◆ **PROBLEM TO WORK ON**: From the entries below, retype only the lines from the one with "ATOM 59 C CA" through the one with "ATOM 68 C C", exactly as written.

◆ **ENTRIES PROVIDED**:
:::

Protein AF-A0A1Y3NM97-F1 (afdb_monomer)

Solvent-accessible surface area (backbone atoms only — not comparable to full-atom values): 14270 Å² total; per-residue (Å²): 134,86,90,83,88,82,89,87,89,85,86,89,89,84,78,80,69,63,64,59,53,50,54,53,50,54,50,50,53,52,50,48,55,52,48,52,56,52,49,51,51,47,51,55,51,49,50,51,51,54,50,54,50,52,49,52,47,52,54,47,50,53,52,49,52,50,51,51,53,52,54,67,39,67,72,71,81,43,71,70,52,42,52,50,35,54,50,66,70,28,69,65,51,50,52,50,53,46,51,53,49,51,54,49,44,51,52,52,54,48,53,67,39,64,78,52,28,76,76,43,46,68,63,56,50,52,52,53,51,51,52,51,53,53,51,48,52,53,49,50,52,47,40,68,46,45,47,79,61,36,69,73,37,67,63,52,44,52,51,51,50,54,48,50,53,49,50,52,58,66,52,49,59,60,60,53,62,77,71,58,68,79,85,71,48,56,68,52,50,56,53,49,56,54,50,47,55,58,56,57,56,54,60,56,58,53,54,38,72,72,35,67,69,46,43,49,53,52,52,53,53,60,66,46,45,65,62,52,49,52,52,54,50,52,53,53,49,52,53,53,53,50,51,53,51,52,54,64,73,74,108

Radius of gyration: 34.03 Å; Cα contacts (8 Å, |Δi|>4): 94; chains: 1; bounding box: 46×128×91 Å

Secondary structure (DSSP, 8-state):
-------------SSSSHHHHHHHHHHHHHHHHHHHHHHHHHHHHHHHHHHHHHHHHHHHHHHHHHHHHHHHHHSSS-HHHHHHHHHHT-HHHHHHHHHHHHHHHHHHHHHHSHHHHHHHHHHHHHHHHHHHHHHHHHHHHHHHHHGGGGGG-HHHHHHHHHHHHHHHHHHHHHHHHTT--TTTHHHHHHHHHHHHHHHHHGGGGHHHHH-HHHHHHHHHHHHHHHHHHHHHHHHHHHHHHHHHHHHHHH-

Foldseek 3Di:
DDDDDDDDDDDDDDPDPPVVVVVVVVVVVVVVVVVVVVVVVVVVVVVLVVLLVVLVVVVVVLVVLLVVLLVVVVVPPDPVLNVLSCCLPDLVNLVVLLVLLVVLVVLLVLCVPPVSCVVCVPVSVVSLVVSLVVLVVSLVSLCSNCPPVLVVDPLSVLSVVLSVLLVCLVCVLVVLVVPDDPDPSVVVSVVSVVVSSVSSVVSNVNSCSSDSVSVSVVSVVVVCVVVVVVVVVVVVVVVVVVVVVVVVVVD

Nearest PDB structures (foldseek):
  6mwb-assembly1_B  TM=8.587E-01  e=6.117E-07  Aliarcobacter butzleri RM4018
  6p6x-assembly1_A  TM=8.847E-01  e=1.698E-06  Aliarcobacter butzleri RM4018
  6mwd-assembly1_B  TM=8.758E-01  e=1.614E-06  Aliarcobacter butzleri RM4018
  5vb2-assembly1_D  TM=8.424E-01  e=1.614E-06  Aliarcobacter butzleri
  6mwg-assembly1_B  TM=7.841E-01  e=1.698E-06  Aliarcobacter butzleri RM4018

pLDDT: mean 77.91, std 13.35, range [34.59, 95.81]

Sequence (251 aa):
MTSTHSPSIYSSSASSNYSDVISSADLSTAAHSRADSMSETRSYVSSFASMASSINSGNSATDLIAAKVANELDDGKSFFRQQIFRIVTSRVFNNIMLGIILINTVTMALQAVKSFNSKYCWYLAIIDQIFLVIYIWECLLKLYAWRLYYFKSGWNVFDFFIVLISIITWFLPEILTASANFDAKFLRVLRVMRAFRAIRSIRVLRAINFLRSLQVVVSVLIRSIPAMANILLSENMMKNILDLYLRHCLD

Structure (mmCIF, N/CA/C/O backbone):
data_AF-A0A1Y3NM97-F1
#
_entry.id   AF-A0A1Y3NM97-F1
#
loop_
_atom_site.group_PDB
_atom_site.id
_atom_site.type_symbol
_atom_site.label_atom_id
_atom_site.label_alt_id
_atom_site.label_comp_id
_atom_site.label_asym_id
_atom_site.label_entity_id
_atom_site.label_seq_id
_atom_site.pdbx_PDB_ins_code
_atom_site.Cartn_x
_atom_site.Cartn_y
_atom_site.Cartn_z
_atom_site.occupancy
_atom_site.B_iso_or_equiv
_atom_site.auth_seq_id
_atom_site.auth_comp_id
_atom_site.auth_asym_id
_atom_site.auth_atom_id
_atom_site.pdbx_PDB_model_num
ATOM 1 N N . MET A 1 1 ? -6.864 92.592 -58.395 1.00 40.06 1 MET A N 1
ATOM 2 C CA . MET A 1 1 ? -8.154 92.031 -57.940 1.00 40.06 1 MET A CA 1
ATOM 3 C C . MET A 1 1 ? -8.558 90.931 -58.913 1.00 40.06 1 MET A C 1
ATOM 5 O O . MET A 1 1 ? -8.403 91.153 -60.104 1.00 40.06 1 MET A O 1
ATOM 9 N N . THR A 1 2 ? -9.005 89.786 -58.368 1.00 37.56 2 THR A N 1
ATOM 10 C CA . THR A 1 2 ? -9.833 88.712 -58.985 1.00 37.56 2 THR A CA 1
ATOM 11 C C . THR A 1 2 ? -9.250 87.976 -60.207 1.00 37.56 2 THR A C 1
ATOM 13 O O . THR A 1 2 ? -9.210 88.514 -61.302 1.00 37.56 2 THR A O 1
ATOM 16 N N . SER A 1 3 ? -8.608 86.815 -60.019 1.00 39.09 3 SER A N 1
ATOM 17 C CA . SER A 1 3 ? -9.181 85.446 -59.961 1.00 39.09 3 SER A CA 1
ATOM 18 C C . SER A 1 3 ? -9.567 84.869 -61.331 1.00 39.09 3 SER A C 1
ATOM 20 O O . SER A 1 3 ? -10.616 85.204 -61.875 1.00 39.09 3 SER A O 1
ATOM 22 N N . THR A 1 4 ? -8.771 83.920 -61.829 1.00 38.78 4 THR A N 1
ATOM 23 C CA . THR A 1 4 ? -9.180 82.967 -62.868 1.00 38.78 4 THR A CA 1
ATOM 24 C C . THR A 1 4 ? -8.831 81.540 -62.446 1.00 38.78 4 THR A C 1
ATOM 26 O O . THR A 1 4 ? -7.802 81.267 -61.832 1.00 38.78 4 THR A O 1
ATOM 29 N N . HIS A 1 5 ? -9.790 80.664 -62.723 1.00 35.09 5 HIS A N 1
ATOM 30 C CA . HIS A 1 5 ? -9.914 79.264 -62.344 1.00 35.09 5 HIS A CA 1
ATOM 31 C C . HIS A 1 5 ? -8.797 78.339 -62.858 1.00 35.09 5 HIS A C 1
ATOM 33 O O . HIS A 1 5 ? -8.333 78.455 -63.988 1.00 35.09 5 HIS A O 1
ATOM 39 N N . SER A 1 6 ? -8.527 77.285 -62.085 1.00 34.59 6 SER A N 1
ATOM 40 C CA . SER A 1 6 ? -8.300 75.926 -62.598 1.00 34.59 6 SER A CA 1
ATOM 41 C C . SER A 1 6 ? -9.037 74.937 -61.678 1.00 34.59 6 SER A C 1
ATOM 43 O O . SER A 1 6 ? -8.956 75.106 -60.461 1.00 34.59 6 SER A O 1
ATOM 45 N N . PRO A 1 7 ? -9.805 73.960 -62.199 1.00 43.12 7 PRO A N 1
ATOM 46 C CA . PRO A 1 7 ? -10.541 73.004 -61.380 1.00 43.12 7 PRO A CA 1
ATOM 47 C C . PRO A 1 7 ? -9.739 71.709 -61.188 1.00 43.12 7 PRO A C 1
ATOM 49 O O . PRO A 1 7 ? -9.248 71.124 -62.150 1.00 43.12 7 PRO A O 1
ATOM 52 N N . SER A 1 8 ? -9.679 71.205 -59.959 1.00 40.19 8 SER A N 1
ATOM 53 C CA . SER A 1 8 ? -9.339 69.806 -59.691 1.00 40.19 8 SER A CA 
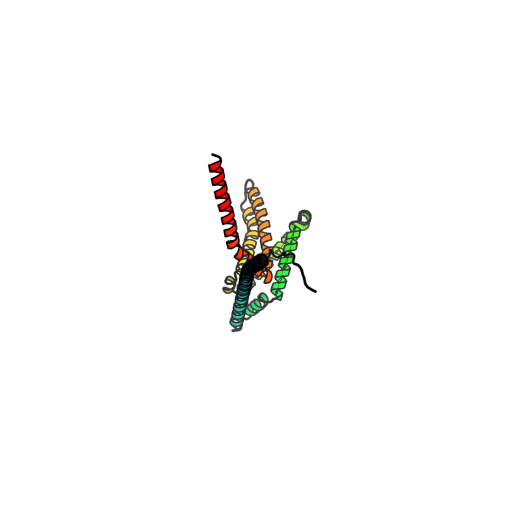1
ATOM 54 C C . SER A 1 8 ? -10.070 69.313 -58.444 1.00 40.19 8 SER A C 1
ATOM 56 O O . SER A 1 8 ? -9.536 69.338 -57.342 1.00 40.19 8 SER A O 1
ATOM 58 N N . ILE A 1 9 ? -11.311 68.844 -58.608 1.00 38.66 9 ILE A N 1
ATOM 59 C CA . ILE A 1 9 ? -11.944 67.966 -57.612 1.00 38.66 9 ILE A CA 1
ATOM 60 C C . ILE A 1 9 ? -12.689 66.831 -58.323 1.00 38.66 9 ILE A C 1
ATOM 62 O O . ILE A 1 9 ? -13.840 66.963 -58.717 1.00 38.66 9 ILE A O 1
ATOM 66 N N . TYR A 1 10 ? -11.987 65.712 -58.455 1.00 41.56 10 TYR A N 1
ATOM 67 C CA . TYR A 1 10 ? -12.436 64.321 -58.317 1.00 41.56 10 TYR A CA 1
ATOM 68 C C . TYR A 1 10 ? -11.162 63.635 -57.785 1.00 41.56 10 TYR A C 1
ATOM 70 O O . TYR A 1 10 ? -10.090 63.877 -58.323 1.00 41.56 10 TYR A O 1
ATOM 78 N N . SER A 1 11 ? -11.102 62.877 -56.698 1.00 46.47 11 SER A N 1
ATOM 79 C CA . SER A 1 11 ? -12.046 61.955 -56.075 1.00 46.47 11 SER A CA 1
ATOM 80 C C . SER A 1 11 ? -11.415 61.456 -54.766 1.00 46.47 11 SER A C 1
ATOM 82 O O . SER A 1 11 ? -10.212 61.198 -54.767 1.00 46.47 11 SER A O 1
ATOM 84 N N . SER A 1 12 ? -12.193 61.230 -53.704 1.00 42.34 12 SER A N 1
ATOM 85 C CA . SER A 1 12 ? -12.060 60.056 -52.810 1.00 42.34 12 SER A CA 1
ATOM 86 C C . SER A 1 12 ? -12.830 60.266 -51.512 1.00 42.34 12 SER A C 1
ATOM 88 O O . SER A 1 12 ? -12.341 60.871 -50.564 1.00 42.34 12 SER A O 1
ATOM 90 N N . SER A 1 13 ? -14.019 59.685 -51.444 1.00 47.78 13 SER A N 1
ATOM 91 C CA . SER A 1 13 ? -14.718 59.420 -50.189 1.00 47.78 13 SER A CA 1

:::

◆ **REPLY TO THE TASK**:
ATOM 59 C CA . ILE A 1 9 ? -11.944 67.966 -57.612 1.00 38.66 9 ILE A CA 1
ATOM 60 C C . ILE A 1 9 ? -12.689 66.831 -58.323 1.00 38.66 9 ILE A C 1
ATOM 62 O O . ILE A 1 9 ? -13.840 66.963 -58.717 1.00 38.66 9 ILE A O 1
ATOM 66 N N . TYR A 1 10 ? -11.987 65.712 -58.455 1.00 41.56 10 TYR A N 1
ATOM 67 C CA . TYR A 1 10 ? -12.436 64.321 -58.317 1.00 41.56 10 TYR A CA 1
ATOM 68 C C . TYR A 1 10 ? -11.162 63.635 -57.785 1.00 41.56 10 TYR A C 1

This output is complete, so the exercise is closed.